Records from a data source ::
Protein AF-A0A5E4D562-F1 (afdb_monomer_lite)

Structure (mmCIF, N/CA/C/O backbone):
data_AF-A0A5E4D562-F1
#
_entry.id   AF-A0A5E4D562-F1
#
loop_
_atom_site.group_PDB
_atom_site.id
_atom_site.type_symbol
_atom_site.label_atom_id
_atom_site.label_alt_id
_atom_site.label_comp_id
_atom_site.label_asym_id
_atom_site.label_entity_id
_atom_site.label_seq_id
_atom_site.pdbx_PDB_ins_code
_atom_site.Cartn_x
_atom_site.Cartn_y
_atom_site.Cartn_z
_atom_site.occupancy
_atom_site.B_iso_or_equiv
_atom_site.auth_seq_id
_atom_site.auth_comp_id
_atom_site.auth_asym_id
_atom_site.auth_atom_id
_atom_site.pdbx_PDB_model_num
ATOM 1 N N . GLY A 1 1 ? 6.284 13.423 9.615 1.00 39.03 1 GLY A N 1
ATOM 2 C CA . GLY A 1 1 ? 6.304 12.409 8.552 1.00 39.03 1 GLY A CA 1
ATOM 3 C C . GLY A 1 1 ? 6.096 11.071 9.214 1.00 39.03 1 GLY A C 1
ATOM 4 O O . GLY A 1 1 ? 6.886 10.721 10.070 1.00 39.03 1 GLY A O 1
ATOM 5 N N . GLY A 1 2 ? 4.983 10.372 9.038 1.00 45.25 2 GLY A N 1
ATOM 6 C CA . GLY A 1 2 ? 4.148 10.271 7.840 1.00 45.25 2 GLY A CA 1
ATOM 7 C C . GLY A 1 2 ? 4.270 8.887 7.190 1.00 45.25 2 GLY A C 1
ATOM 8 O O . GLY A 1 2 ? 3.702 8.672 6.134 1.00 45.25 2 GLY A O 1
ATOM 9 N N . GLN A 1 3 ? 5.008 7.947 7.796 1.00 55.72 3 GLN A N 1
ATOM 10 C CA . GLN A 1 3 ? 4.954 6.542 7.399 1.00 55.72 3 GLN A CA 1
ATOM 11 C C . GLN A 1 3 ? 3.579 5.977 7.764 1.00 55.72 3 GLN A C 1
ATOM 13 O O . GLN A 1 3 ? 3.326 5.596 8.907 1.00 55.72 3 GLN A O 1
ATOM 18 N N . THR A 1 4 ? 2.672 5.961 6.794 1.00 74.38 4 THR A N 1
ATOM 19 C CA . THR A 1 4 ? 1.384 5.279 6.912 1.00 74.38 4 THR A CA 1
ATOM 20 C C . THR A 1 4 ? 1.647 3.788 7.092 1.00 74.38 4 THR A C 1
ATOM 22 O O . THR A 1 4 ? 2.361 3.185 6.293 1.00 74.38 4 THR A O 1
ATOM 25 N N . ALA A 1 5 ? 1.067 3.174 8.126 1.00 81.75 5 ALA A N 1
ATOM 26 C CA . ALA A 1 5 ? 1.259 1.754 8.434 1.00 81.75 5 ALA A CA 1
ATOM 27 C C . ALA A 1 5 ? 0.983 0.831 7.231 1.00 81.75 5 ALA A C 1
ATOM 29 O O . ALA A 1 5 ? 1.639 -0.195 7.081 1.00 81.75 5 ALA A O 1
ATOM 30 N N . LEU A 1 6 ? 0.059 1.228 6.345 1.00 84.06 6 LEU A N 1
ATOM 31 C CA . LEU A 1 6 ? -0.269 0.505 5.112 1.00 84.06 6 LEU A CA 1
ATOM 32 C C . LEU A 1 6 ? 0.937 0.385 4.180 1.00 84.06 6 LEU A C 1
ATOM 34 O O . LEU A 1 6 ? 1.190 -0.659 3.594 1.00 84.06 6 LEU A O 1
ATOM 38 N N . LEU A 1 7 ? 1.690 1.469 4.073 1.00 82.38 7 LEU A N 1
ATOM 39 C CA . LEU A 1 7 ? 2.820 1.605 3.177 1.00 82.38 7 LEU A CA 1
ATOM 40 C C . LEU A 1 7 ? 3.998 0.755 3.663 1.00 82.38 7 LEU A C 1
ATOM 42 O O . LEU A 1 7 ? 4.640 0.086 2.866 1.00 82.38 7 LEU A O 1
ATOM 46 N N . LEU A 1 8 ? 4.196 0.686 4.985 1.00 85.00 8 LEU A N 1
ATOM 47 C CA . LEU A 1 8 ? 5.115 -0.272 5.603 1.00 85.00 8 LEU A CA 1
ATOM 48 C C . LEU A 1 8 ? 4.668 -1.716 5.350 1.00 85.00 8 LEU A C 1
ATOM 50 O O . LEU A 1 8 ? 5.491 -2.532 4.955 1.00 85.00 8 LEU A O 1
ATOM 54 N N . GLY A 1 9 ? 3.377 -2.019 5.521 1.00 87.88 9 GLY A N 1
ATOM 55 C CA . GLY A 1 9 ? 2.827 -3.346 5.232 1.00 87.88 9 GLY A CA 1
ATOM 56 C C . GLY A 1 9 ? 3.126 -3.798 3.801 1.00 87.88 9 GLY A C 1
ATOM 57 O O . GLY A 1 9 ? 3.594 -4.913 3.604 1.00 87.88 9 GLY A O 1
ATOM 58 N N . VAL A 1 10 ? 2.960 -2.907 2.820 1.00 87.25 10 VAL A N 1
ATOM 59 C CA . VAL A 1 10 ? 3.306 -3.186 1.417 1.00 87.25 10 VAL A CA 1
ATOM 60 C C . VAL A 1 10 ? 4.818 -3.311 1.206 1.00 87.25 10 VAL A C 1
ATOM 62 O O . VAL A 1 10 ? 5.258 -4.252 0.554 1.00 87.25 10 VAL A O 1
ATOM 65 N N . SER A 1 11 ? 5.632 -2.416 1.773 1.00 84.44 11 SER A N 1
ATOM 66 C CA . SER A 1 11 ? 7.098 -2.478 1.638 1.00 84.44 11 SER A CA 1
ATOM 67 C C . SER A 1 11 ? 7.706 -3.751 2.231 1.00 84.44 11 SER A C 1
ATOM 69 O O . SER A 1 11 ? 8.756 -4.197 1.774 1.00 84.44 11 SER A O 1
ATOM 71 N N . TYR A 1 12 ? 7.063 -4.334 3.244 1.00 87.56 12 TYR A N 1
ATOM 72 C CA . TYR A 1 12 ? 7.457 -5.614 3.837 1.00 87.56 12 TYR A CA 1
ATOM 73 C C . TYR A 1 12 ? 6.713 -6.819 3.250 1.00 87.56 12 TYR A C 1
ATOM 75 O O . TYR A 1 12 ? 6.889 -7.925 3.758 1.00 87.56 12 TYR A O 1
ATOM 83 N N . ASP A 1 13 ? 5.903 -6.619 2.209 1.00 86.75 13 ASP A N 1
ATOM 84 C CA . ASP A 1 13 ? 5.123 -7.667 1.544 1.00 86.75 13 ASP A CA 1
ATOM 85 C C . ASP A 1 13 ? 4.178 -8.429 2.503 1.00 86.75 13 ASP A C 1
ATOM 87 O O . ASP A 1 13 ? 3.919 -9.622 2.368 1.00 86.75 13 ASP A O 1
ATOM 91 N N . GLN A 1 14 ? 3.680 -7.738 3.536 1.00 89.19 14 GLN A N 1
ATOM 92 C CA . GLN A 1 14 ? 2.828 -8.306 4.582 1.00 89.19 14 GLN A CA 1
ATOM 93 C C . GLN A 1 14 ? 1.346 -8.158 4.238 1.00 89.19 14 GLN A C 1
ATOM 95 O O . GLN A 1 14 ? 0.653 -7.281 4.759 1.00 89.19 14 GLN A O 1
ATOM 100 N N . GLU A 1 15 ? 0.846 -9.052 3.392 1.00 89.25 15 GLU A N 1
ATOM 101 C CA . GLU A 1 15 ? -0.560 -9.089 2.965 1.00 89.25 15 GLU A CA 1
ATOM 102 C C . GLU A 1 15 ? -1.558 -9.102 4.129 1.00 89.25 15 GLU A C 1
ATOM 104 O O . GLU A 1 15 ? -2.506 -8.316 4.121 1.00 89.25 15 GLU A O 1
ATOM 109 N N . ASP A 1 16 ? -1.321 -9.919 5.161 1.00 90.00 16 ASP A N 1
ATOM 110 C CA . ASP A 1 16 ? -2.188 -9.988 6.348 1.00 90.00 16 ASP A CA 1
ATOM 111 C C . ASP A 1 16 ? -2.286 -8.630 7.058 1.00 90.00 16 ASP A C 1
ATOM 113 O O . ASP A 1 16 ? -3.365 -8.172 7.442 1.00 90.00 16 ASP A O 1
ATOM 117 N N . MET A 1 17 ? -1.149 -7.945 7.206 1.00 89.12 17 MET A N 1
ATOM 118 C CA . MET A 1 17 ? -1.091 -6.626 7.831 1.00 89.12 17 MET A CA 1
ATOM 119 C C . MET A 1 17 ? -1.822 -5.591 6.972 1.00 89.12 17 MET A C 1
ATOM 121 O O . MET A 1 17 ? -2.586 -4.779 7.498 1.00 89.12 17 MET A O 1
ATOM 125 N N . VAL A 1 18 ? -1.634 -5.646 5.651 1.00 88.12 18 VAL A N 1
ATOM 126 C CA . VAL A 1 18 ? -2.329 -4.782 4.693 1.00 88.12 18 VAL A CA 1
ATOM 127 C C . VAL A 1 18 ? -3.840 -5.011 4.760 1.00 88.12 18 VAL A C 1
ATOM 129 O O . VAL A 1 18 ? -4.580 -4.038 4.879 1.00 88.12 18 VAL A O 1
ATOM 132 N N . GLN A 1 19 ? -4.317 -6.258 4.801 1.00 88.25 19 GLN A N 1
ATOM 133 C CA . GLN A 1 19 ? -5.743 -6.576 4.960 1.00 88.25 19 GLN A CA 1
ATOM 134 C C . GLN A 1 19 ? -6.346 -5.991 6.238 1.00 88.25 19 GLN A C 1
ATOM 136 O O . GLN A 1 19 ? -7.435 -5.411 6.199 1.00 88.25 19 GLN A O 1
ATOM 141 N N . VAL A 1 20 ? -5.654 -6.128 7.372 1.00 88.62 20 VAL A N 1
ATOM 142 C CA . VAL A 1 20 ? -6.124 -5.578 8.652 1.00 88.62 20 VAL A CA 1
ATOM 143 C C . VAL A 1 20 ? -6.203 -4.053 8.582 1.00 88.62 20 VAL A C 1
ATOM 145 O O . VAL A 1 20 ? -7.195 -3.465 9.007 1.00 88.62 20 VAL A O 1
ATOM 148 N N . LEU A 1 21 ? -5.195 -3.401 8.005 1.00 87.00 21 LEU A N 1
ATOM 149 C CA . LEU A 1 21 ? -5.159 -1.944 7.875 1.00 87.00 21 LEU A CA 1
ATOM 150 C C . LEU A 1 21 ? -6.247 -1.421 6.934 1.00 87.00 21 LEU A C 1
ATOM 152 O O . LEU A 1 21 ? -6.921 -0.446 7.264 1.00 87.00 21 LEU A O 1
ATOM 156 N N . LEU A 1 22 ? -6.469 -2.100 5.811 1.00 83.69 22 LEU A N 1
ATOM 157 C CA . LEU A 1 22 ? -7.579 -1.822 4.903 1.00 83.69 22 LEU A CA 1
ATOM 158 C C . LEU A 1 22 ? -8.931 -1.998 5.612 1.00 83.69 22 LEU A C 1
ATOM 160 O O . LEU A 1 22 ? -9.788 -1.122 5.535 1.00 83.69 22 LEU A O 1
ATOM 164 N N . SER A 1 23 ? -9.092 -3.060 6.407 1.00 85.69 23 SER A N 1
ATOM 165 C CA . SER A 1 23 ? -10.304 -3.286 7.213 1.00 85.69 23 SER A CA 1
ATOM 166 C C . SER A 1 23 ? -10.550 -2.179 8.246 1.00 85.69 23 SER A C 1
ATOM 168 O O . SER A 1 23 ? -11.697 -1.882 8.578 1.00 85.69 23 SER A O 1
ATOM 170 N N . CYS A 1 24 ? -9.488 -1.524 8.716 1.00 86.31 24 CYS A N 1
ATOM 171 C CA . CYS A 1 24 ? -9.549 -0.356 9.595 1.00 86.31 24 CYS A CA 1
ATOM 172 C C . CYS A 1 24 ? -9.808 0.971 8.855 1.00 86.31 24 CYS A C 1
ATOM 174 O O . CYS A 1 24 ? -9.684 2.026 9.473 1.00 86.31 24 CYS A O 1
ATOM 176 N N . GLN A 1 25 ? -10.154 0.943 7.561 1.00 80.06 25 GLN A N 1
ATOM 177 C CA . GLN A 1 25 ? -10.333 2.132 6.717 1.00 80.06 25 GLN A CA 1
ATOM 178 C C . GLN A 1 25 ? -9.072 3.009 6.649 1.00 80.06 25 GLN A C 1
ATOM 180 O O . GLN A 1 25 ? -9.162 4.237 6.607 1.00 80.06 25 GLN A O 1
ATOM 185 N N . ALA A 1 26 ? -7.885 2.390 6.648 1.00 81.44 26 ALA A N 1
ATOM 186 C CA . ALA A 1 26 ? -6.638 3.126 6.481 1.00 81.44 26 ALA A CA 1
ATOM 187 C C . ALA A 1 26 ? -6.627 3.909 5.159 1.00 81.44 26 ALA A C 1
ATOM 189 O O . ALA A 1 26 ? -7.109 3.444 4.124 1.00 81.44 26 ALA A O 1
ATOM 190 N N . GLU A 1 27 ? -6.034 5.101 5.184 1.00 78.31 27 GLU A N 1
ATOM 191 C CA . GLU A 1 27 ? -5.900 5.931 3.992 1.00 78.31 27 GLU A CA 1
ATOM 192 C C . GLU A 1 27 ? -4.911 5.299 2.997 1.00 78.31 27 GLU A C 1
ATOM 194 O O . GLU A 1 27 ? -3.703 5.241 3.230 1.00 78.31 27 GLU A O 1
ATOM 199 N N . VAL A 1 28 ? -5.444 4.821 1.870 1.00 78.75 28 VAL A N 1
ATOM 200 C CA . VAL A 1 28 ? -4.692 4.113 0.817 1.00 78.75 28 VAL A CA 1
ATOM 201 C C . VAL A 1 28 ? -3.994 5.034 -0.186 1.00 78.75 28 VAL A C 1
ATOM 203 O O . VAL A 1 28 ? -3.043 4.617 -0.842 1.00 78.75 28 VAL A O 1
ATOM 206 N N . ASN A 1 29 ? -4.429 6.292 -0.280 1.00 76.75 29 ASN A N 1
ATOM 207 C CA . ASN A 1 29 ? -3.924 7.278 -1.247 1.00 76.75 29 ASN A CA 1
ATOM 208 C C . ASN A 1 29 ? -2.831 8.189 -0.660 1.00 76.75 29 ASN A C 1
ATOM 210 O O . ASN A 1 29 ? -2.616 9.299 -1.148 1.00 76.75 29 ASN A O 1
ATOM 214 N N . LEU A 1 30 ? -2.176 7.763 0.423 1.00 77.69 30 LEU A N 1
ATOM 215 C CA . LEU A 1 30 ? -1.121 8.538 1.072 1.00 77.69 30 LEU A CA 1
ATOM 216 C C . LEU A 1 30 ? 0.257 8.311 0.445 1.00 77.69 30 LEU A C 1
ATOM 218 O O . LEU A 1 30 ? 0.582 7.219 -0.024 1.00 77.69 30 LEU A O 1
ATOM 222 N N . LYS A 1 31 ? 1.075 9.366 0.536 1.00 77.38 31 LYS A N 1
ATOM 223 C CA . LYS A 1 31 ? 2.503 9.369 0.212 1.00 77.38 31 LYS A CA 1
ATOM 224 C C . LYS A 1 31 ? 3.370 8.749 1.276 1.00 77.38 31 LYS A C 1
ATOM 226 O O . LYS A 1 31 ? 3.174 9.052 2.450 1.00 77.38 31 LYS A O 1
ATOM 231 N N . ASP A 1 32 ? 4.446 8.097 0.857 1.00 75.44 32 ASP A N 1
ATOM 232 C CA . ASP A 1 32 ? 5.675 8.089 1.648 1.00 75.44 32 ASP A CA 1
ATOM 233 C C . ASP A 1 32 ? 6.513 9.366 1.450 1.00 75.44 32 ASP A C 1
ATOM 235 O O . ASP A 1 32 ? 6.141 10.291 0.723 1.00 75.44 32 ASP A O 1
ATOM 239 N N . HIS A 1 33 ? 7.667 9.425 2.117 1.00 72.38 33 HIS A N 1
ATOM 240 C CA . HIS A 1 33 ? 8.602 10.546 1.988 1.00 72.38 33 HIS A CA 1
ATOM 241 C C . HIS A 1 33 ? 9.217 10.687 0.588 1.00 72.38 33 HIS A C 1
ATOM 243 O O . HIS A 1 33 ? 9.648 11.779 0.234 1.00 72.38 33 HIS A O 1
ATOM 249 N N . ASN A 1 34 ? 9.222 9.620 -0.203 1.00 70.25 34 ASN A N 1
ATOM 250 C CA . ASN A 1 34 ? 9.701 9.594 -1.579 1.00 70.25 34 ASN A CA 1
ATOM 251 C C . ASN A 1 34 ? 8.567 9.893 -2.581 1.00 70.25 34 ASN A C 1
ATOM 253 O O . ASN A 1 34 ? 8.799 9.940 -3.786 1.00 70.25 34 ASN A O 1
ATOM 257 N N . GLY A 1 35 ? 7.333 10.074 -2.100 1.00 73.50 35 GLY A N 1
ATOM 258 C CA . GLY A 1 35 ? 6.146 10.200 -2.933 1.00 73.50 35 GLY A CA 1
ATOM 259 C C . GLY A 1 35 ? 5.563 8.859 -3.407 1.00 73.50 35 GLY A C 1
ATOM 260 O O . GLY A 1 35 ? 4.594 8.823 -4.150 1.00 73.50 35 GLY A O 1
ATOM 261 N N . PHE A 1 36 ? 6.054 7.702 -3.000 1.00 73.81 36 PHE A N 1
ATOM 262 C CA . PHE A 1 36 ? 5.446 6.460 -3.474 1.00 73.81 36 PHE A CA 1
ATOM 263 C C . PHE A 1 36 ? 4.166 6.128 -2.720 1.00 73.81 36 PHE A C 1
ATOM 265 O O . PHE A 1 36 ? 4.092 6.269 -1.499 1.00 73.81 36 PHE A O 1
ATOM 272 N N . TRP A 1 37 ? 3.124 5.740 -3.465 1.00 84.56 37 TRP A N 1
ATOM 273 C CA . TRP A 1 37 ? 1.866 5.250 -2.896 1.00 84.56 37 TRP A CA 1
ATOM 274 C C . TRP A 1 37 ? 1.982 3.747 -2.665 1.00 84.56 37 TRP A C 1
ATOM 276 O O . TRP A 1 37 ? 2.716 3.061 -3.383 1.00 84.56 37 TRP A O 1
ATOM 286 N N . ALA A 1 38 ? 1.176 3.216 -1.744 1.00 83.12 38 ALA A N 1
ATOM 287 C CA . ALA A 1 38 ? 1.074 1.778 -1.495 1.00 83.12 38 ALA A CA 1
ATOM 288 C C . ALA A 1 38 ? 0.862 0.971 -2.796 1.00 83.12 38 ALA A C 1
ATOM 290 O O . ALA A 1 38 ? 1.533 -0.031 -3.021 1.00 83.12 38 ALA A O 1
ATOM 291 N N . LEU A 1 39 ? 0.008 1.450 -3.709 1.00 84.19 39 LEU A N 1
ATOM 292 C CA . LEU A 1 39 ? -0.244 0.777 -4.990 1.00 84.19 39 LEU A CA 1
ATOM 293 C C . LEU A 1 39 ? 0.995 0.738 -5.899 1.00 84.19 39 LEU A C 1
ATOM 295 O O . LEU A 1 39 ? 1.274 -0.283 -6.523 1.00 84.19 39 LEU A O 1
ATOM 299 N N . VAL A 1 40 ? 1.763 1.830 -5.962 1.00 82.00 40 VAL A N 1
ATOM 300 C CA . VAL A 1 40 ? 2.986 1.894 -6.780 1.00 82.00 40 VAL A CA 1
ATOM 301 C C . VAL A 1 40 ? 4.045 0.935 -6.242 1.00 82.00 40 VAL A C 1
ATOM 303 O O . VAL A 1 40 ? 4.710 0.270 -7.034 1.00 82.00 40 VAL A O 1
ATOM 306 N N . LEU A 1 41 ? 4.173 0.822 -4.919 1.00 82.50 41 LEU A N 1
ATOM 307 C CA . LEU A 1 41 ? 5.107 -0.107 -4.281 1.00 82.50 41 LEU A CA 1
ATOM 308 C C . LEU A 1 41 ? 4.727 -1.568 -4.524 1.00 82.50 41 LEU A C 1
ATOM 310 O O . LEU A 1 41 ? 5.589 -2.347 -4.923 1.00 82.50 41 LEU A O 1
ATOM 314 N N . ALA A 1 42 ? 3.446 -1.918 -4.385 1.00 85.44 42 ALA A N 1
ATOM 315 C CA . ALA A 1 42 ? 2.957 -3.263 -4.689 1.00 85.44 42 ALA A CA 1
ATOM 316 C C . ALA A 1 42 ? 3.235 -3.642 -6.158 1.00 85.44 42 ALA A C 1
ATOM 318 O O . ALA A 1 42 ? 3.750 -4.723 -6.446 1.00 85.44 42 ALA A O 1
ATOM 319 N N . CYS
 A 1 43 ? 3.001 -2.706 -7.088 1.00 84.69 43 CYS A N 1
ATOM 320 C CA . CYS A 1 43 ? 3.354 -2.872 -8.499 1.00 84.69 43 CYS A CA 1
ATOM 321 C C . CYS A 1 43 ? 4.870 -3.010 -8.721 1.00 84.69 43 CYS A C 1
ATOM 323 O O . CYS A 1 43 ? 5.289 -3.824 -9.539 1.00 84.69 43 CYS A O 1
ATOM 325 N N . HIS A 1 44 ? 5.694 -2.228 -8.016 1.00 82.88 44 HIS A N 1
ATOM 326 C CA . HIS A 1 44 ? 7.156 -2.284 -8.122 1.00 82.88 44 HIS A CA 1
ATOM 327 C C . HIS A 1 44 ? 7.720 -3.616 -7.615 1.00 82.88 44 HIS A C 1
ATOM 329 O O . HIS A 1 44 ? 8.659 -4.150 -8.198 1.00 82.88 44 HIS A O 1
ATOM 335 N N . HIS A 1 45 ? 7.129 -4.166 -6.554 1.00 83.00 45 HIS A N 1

Requirement :: From the records above, retype only the lines starting at the line that contains "ATOM 307 C CA" and ending at the line that contains "ATOM 319 N N . CYS", both included.

Response ::
ATOM 307 C CA . LEU A 1 41 ? 5.107 -0.107 -4.281 1.00 82.50 41 LEU A CA 1
ATOM 308 C C . LEU A 1 41 ? 4.727 -1.568 -4.524 1.00 82.50 41 LEU A C 1
ATOM 310 O O . LEU A 1 41 ? 5.589 -2.347 -4.923 1.00 82.50 41 LEU A O 1
ATOM 314 N N . ALA A 1 42 ? 3.446 -1.918 -4.385 1.00 85.44 42 ALA A N 1
ATOM 315 C CA . ALA A 1 42 ? 2.957 -3.263 -4.689 1.00 85.44 42 ALA A CA 1
ATOM 316 C C . ALA A 1 42 ? 3.235 -3.642 -6.158 1.00 85.44 42 ALA A C 1
ATOM 318 O O . ALA A 1 42 ? 3.750 -4.723 -6.446 1.00 85.44 42 ALA A O 1
ATOM 319 N N . CYS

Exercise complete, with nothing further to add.